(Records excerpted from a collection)
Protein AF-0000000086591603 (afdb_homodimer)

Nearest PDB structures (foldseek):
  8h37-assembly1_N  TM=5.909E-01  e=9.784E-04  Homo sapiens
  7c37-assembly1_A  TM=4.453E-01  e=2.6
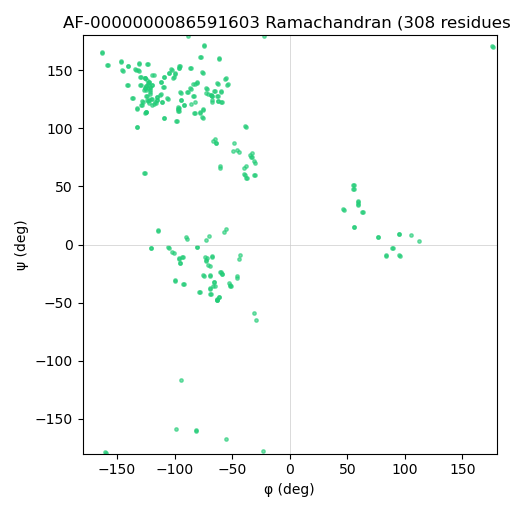66E-03  Orbilia oligospora ATCC 24927
  5l5c-assembly1_A-2  TM=4.379E-01  e=2.429E-01  Mus musculus
  3nvq-assembly1_F  TM=3.151E-01  e=6.745E-02  Homo sapiens
  6zqc-assembly1_UD  TM=4.013E-01  e=9.468E-02  Saccharomyces cerevisiae S288C

Organism: NCBI:txid261450

pLDDT: mean 76.39, std 17.95, range [22.94, 95.69]

Sequence (312 aa):
MERREKHEVSGFDQTYYVLVNGVTHWLGCESKGVTICFDIKDEHFYEMQLPDLDVNYLSHPGEARVSLGELGGLLSLFYMFQAKEVNIWVMGEYGVAGTWTKLFKVGQNEMSVLFEFLHPIGLSKSGEIIIRKDEGQLLLYDPKQNSGRGLKLPPMMERREKHEVSGFDQTYYVLVNGVTHWLGCESKGVTICFDIKDEHFYEMQLPDLDVNYLSHPGEARVSLGELGGLLSLFYMFQAKEVNIWVMGEYGVAGTWTKLFKVGQNEMSVLFEFLHPIGLSKSGEIIIRKDEGQLLLYDPKQNSGRGLKLPPM

Radius of gyration: 19.32 Å; Cα contacts (8 Å, |Δi|>4): 625; chains: 2; bounding box: 56×54×48 Å

Foldseek 3Di:
DPPPPPLCPDPVPPFDWEDAPQKIWTCDRQLQQWIWIARPVVRDIDIDHHPPDDPCCNVPVVQKDWDWYDEPRWIKIWIDGNQFKIWMWTQPDPPDPPSIDILAMDGNVLDPDRSVFWDFDYADPVGWTWIDGPDAKIWTADRVVSDIDIDGHDPD/DPPPPPLCPDPVPVFDWEDAPQKIWTCDRQLQQWIWIARPVVRDIDIDHHPPDDPCCNVPVVQKDWDWYDEPRWIKIWIDGNQFKIWMWTQPDPRDPPSIDILAMDGNVLDPARSVQWDFHYADPVGWTWIGGDDFKIWTADRVVSDIDIDGHDPD

InterPro domains:
  IPR006527 F-box associated beta-propeller, type 1 [PF07734] (15-143)
  IPR017451 F-box associated beta-propeller domain [TIGR01640] (17-146)

Secondary structure (DSSP, 8-state):
----------STTS---EEETTEEEEE--GGGTEEEEEETTTTEEEEEEPP---HHHHH-GGGEEEEEEEETTEEEEEEEETTTEEEEEEESSTT-TT-EEEEEEEEGGG-SS-GGG-EEEEE-TTSPEEEE-GGGEEEEEETTTTEEEEEEPP--/----------STTS---EEETTEEEEE--GGGTEEEEEETTTTEEEEEEPP---HHHHH-GGGEEEEEEEETTEEEEEEEETTTEEEEEEESSTT-TT-EEEEEEEEGGG-SS-GGG-EEEEE-TTSPEEEE-STTEEEEEETTTTEEEEEEPP--

Solvent-accessible surface area (backbone atoms only — not comparable to full-atom values): 17845 Å² total; per-residue (Å²): 134,84,75,73,71,69,73,70,72,54,88,71,58,77,78,59,66,27,75,47,92,66,23,33,34,31,80,42,61,66,82,71,45,30,29,38,34,36,32,43,85,77,68,42,74,49,76,41,75,50,70,91,63,59,66,58,47,63,71,38,51,89,46,38,46,75,44,69,40,57,43,75,84,25,47,25,37,41,39,30,44,69,61,41,35,39,35,34,32,34,35,71,43,84,92,46,81,84,37,55,40,76,68,40,75,45,44,38,88,74,41,98,52,69,56,87,44,60,37,80,59,32,43,33,87,87,58,27,38,30,25,38,41,61,98,62,37,34,35,39,30,30,60,91,75,69,43,71,45,76,43,79,52,69,91,123,132,82,73,73,72,67,73,70,74,52,89,70,58,76,79,57,64,28,76,47,93,67,24,34,34,32,80,42,59,66,82,71,46,28,28,37,34,36,32,44,85,76,68,44,74,48,76,42,74,48,68,90,63,58,66,57,46,65,72,39,50,90,46,37,47,77,43,69,38,58,43,74,84,23,48,27,38,42,40,29,44,69,59,41,35,38,36,35,32,33,36,72,43,84,91,45,82,83,37,56,39,76,67,41,76,45,44,38,89,75,39,99,50,69,56,85,42,59,38,80,60,32,43,34,88,88,59,27,37,30,26,36,46,59,98,58,38,34,36,39,29,30,59,90,75,70,43,71,47,79,41,78,51,68,92,123

Structure (mmCIF, N/CA/C/O backbone):
data_AF-0000000086591603-model_v1
#
loop_
_entity.id
_entity.type
_entity.pdbx_description
1 polymer 'F-box associated domain-containing protein'
#
loop_
_atom_site.group_PDB
_atom_site.id
_atom_site.type_symbol
_atom_site.label_atom_id
_atom_site.label_alt_id
_atom_site.label_comp_id
_atom_site.label_asym_id
_atom_site.label_entity_id
_atom_site.label_seq_id
_atom_site.pdbx_PDB_ins_code
_atom_site.Cartn_x
_atom_site.Cartn_y
_atom_site.Cartn_z
_atom_site.occupancy
_atom_site.B_iso_or_equiv
_atom_site.auth_seq_id
_atom_site.auth_comp_id
_atom_site.auth_asym_id
_atom_site.auth_atom_id
_atom_site.pdbx_PDB_model_num
ATOM 1 N N . MET A 1 1 ? -26.594 3.17 28.25 1 22.94 1 MET A N 1
ATOM 2 C CA . MET A 1 1 ? -25.141 3.182 28.109 1 22.94 1 MET A CA 1
ATOM 3 C C . MET A 1 1 ? -24.719 2.605 26.766 1 22.94 1 MET A C 1
ATOM 5 O O . MET A 1 1 ? -24.906 1.416 26.5 1 22.94 1 MET A O 1
ATOM 9 N N . GLU A 1 2 ? -24.844 3.295 25.609 1 26.03 2 GLU A N 1
ATOM 10 C CA . GLU A 1 2 ? -24.734 2.863 24.234 1 26.03 2 GLU A CA 1
ATOM 11 C C . GLU A 1 2 ? -23.312 2.402 23.906 1 26.03 2 GLU A C 1
ATOM 13 O O . GLU A 1 2 ? -22.344 3.131 24.156 1 26.03 2 GLU A O 1
ATOM 18 N N . ARG A 1 3 ? -23.047 1.085 24.094 1 23.34 3 ARG A N 1
ATOM 19 C CA . ARG A 1 3 ? -21.781 0.387 23.875 1 23.34 3 ARG A CA 1
ATOM 20 C C . ARG A 1 3 ? -21.156 0.79 22.547 1 23.34 3 ARG A C 1
ATOM 22 O O . ARG A 1 3 ? -21.719 0.502 21.484 1 23.34 3 ARG A O 1
ATOM 29 N N . ARG A 1 4 ? -20.484 1.902 22.484 1 25.73 4 ARG A N 1
ATOM 30 C CA . ARG A 1 4 ? -19.656 2.248 21.344 1 25.73 4 ARG A CA 1
ATOM 31 C C . ARG A 1 4 ? -18.906 1.022 20.812 1 25.73 4 ARG A C 1
ATOM 33 O O . ARG A 1 4 ? -18.062 0.458 21.516 1 25.73 4 ARG A O 1
ATOM 40 N N . GLU A 1 5 ? -19.641 0.048 20.281 1 24.84 5 GLU A N 1
ATOM 41 C CA . GLU A 1 5 ? -19.031 -1.109 19.641 1 24.84 5 GLU A CA 1
ATOM 42 C C . GLU A 1 5 ? -17.719 -0.728 18.938 1 24.84 5 GLU A C 1
ATOM 44 O O . GLU A 1 5 ? -17.719 0.084 18.016 1 24.84 5 GLU A O 1
ATOM 49 N N . LYS A 1 6 ? -16.703 -0.539 19.75 1 28.88 6 LYS A N 1
ATOM 50 C CA . LYS A 1 6 ? -15.312 -0.458 19.312 1 28.88 6 LYS A CA 1
ATOM 51 C C . LYS A 1 6 ? -15.078 -1.306 18.062 1 28.88 6 LYS A C 1
ATOM 53 O O . LYS A 1 6 ? -15.328 -2.514 18.078 1 28.88 6 LYS A O 1
ATOM 58 N N . HIS A 1 7 ? -15.602 -0.883 16.984 1 30.34 7 HIS A N 1
ATOM 59 C CA . HIS A 1 7 ? -15.242 -1.557 15.75 1 30.34 7 HIS A CA 1
ATOM 60 C C . HIS A 1 7 ? -13.812 -2.068 15.789 1 30.34 7 HIS A C 1
ATOM 62 O O . HIS A 1 7 ? -12.867 -1.28 15.922 1 30.34 7 HIS A O 1
ATOM 68 N N . GLU A 1 8 ? -13.703 -3.215 16.5 1 30.06 8 GLU A N 1
ATOM 69 C CA . GLU A 1 8 ? -12.453 -3.963 16.484 1 30.06 8 GLU A CA 1
ATOM 70 C C . GLU A 1 8 ? -11.797 -3.912 15.102 1 30.06 8 GLU A C 1
ATOM 72 O O . GLU A 1 8 ? -12.344 -4.434 14.125 1 30.06 8 GLU A O 1
ATOM 77 N N . VAL A 1 9 ? -11.531 -2.852 14.602 1 33.38 9 VAL A N 1
ATOM 78 C CA . VAL A 1 9 ? -10.602 -2.945 13.484 1 33.38 9 VAL A CA 1
ATOM 79 C C . VAL A 1 9 ? -9.531 -3.99 13.789 1 33.38 9 VAL A C 1
ATOM 81 O O . VAL A 1 9 ? -8.742 -3.824 1
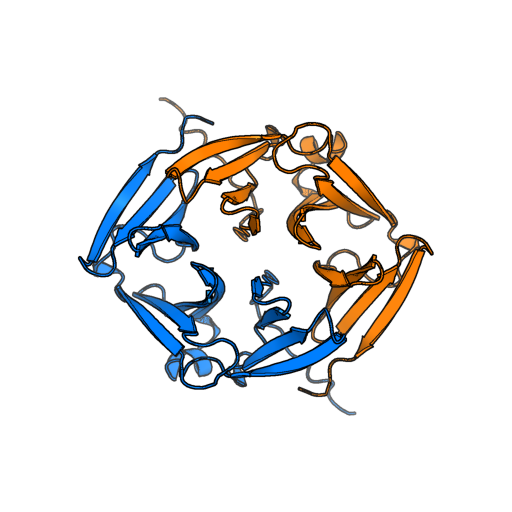4.719 1 33.38 9 VAL A O 1
ATOM 84 N N . SER A 1 10 ? -9.891 -5.25 14.016 1 32.12 10 SER A N 1
ATOM 85 C CA . SER A 1 10 ? -8.898 -6.316 14.125 1 32.12 10 SER A CA 1
ATOM 86 C C . SER A 1 10 ? -7.594 -5.93 13.438 1 32.12 10 SER A C 1
ATOM 88 O O . SER A 1 10 ? -7.555 -4.984 12.656 1 32.12 10 SER A O 1
ATOM 90 N N . GLY A 1 11 ? -6.633 -6.992 13.57 1 33.72 11 GLY A N 1
ATOM 91 C CA . GLY A 1 11 ? -5.254 -7.062 13.109 1 33.72 11 GLY A CA 1
ATOM 92 C C . GLY A 1 11 ? -5.066 -6.531 11.703 1 33.72 11 GLY A C 1
ATOM 93 O O . GLY A 1 11 ? -4.094 -6.875 11.031 1 33.72 11 GLY A O 1
ATOM 94 N N . PHE A 1 12 ? -6.137 -6.297 11.125 1 36.5 12 PHE A N 1
ATOM 95 C CA . PHE A 1 12 ? -5.91 -5.68 9.82 1 36.5 12 PHE A CA 1
ATOM 96 C C . PHE A 1 12 ? -5.066 -4.418 9.961 1 36.5 12 PHE A C 1
ATOM 98 O O . PHE A 1 12 ? -5.602 -3.312 10.031 1 36.5 12 PHE A O 1
ATOM 105 N N . ASP A 1 13 ? -4.453 -4.215 11.133 1 40.09 13 ASP A N 1
ATOM 106 C CA . ASP A 1 13 ? -3.74 -2.961 11.352 1 40.09 13 ASP A CA 1
ATOM 107 C 
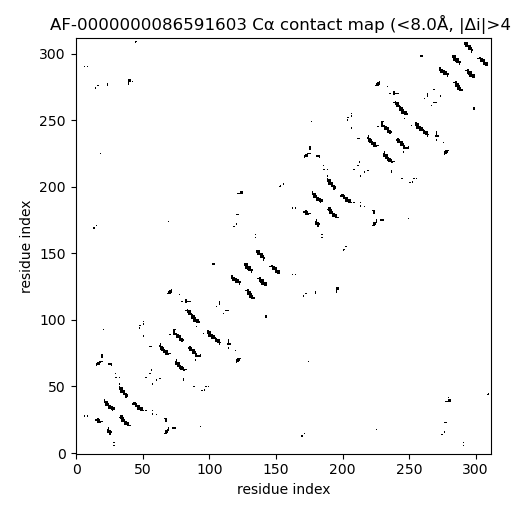C . ASP A 1 13 ? -3.205 -2.396 10.039 1 40.09 13 ASP A C 1
ATOM 109 O O . ASP A 1 13 ? -3.008 -1.186 9.906 1 40.09 13 ASP A O 1
ATOM 113 N N . GLN A 1 14 ? -2.256 -3.178 9.453 1 43.19 14 GLN A N 1
ATOM 114 C CA . GLN A 1 14 ? -1.285 -2.504 8.594 1 43.19 14 GLN A CA 1
ATOM 115 C C . GLN A 1 14 ? -1.975 -1.812 7.422 1 43.19 14 GLN A C 1
ATOM 117 O O . GLN A 1 14 ? -2.586 -2.471 6.578 1 43.19 14 GLN A O 1
ATOM 122 N N . THR A 1 15 ? -2.783 -0.782 7.684 1 50 15 THR A N 1
ATOM 123 C CA . THR A 1 15 ? -3.674 0.131 6.977 1 50 15 THR A CA 1
ATOM 124 C C . THR A 1 15 ? -3.176 0.381 5.555 1 50 15 THR A C 1
ATOM 126 O O . THR A 1 15 ? -2.277 1.196 5.34 1 50 15 THR A O 1
ATOM 129 N N . TYR A 1 16 ? -3.08 -0.703 4.773 1 64.19 16 TYR A N 1
ATOM 130 C CA . TYR A 1 16 ? -2.695 -0.622 3.367 1 64.19 16 TYR A CA 1
ATOM 131 C C . TYR A 1 16 ? -3.846 -0.094 2.518 1 64.19 16 TYR A C 1
ATOM 133 O O . TYR A 1 16 ? -5.008 -0.418 2.766 1 64.19 16 TYR A O 1
ATOM 141 N N . TYR A 1 17 ? -3.727 1.091 2.037 1 82.06 17 TYR A N 1
ATOM 142 C CA . TYR A 1 17 ? -4.609 1.604 0.997 1 82.06 17 TYR A CA 1
ATOM 143 C C . TYR A 1 17 ? -3.99 1.426 -0.384 1 82.06 17 TYR A C 1
ATOM 145 O O . TYR A 1 17 ? -2.777 1.232 -0.507 1 82.06 17 TYR A O 1
ATOM 153 N N . VAL A 1 18 ? -4.938 1.35 -1.252 1 89.94 18 VAL A N 1
ATOM 154 C CA . VAL A 1 18 ? -4.473 1.311 -2.635 1 89.94 18 VAL A CA 1
ATOM 155 C C . VAL A 1 18 ? -5.215 2.361 -3.459 1 89.94 18 VAL A C 1
ATOM 157 O O . VAL A 1 18 ? -6.406 2.604 -3.242 1 89.94 18 VAL A O 1
ATOM 160 N N . LEU A 1 19 ? -4.457 3.002 -4.25 1 91.44 19 LEU A N 1
ATOM 161 C CA . LEU A 1 19 ? -5.027 3.988 -5.16 1 91.44 19 LEU A CA 1
ATOM 162 C C . LEU A 1 19 ? -5.25 3.387 -6.543 1 91.44 19 LEU A C 1
ATOM 164 O O . LEU A 1 19 ? -4.301 2.938 -7.191 1 91.44 19 LEU A O 1
ATOM 168 N N . VAL A 1 20 ? -6.492 3.334 -6.922 1 93.38 20 VAL A N 1
ATOM 169 C CA . VAL A 1 20 ? -6.863 2.867 -8.25 1 93.38 20 VAL A CA 1
ATOM 170 C C . VAL A 1 20 ? -7.93 3.783 -8.844 1 93.38 20 VAL A C 1
ATOM 172 O O . VAL A 1 20 ? -8.938 4.07 -8.203 1 93.38 20 VAL A O 1
ATOM 175 N N . ASN A 1 21 ? -7.676 4.297 -10.023 1 93.12 21 ASN A N 1
ATOM 176 C CA . ASN A 1 21 ? -8.617 5.137 -10.75 1 93.12 21 ASN A CA 1
ATOM 177 C C . ASN A 1 21 ? -8.984 6.391 -9.961 1 93.12 21 ASN A C 1
ATOM 179 O O . ASN A 1 21 ? -10.141 6.809 -9.953 1 93.12 21 ASN A O 1
ATOM 183 N N . GLY A 1 22 ? -8.062 6.957 -9.273 1 91.25 22 GLY A N 1
ATOM 184 C CA . GLY A 1 22 ? -8.258 8.195 -8.531 1 91.25 22 GLY A CA 1
ATOM 185 C C . GLY A 1 22 ? -9.023 7.992 -7.238 1 91.25 22 GLY A C 1
ATOM 186 O O . GLY A 1 22 ? -9.438 8.969 -6.602 1 91.25 22 GLY A O 1
ATOM 187 N N . VAL A 1 23 ? -9.258 6.75 -6.926 1 93.62 23 VAL A N 1
ATOM 188 C CA . VAL A 1 23 ? -10 6.395 -5.723 1 93.62 23 VAL A CA 1
ATOM 189 C C . VAL A 1 23 ? -9.094 5.629 -4.762 1 93.62 23 VAL A C 1
ATOM 191 O O . VAL A 1 23 ? -8.367 4.715 -5.176 1 93.62 23 VAL A O 1
ATOM 194 N N . THR A 1 24 ? -9.023 6.098 -3.541 1 91.5 24 THR A N 1
ATOM 195 C CA . THR A 1 24 ? -8.289 5.355 -2.521 1 91.5 24 THR A CA 1
ATOM 196 C C . THR A 1 24 ? -9.188 4.305 -1.872 1 91.5 24 THR A C 1
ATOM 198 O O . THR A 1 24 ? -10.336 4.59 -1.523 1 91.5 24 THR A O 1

■ **What needs to be done**: Retype only this portion of the data above: the line containing "ATOM 124 C C", the line containing "ATOM 142 C CA", and all lines between them, exactly.

■ **Reply to the exercise**:
ATOM 124 C C . THR A 1 15 ? -3.176 0.381 5.555 1 50 15 THR A C 1
ATOM 126 O O . THR A 1 15 ? -2.277 1.196 5.34 1 50 15 THR A O 1
ATOM 129 N N . TYR A 1 16 ? -3.08 -0.703 4.773 1 64.19 16 TYR A N 1
ATOM 130 C CA . TYR A 1 16 ? -2.695 -0.622 3.367 1 64.19 16 TYR A CA 1
ATOM 131 C C . TYR A 1 16 ? -3.846 -0.094 2.518 1 64.19 16 TYR A C 1
ATOM 133 O O . TYR A 1 16 ? -5.008 -0.418 2.766 1 64.19 16 TYR A O 1
ATOM 141 N N . TYR A 1 17 ? -3.727 1.091 2.037 1 82.06 17 TYR A N 1
ATOM 142 C CA . TYR A 1 17 ? -4.609 1.604 0.997 1 82.06 17 TYR A CA 1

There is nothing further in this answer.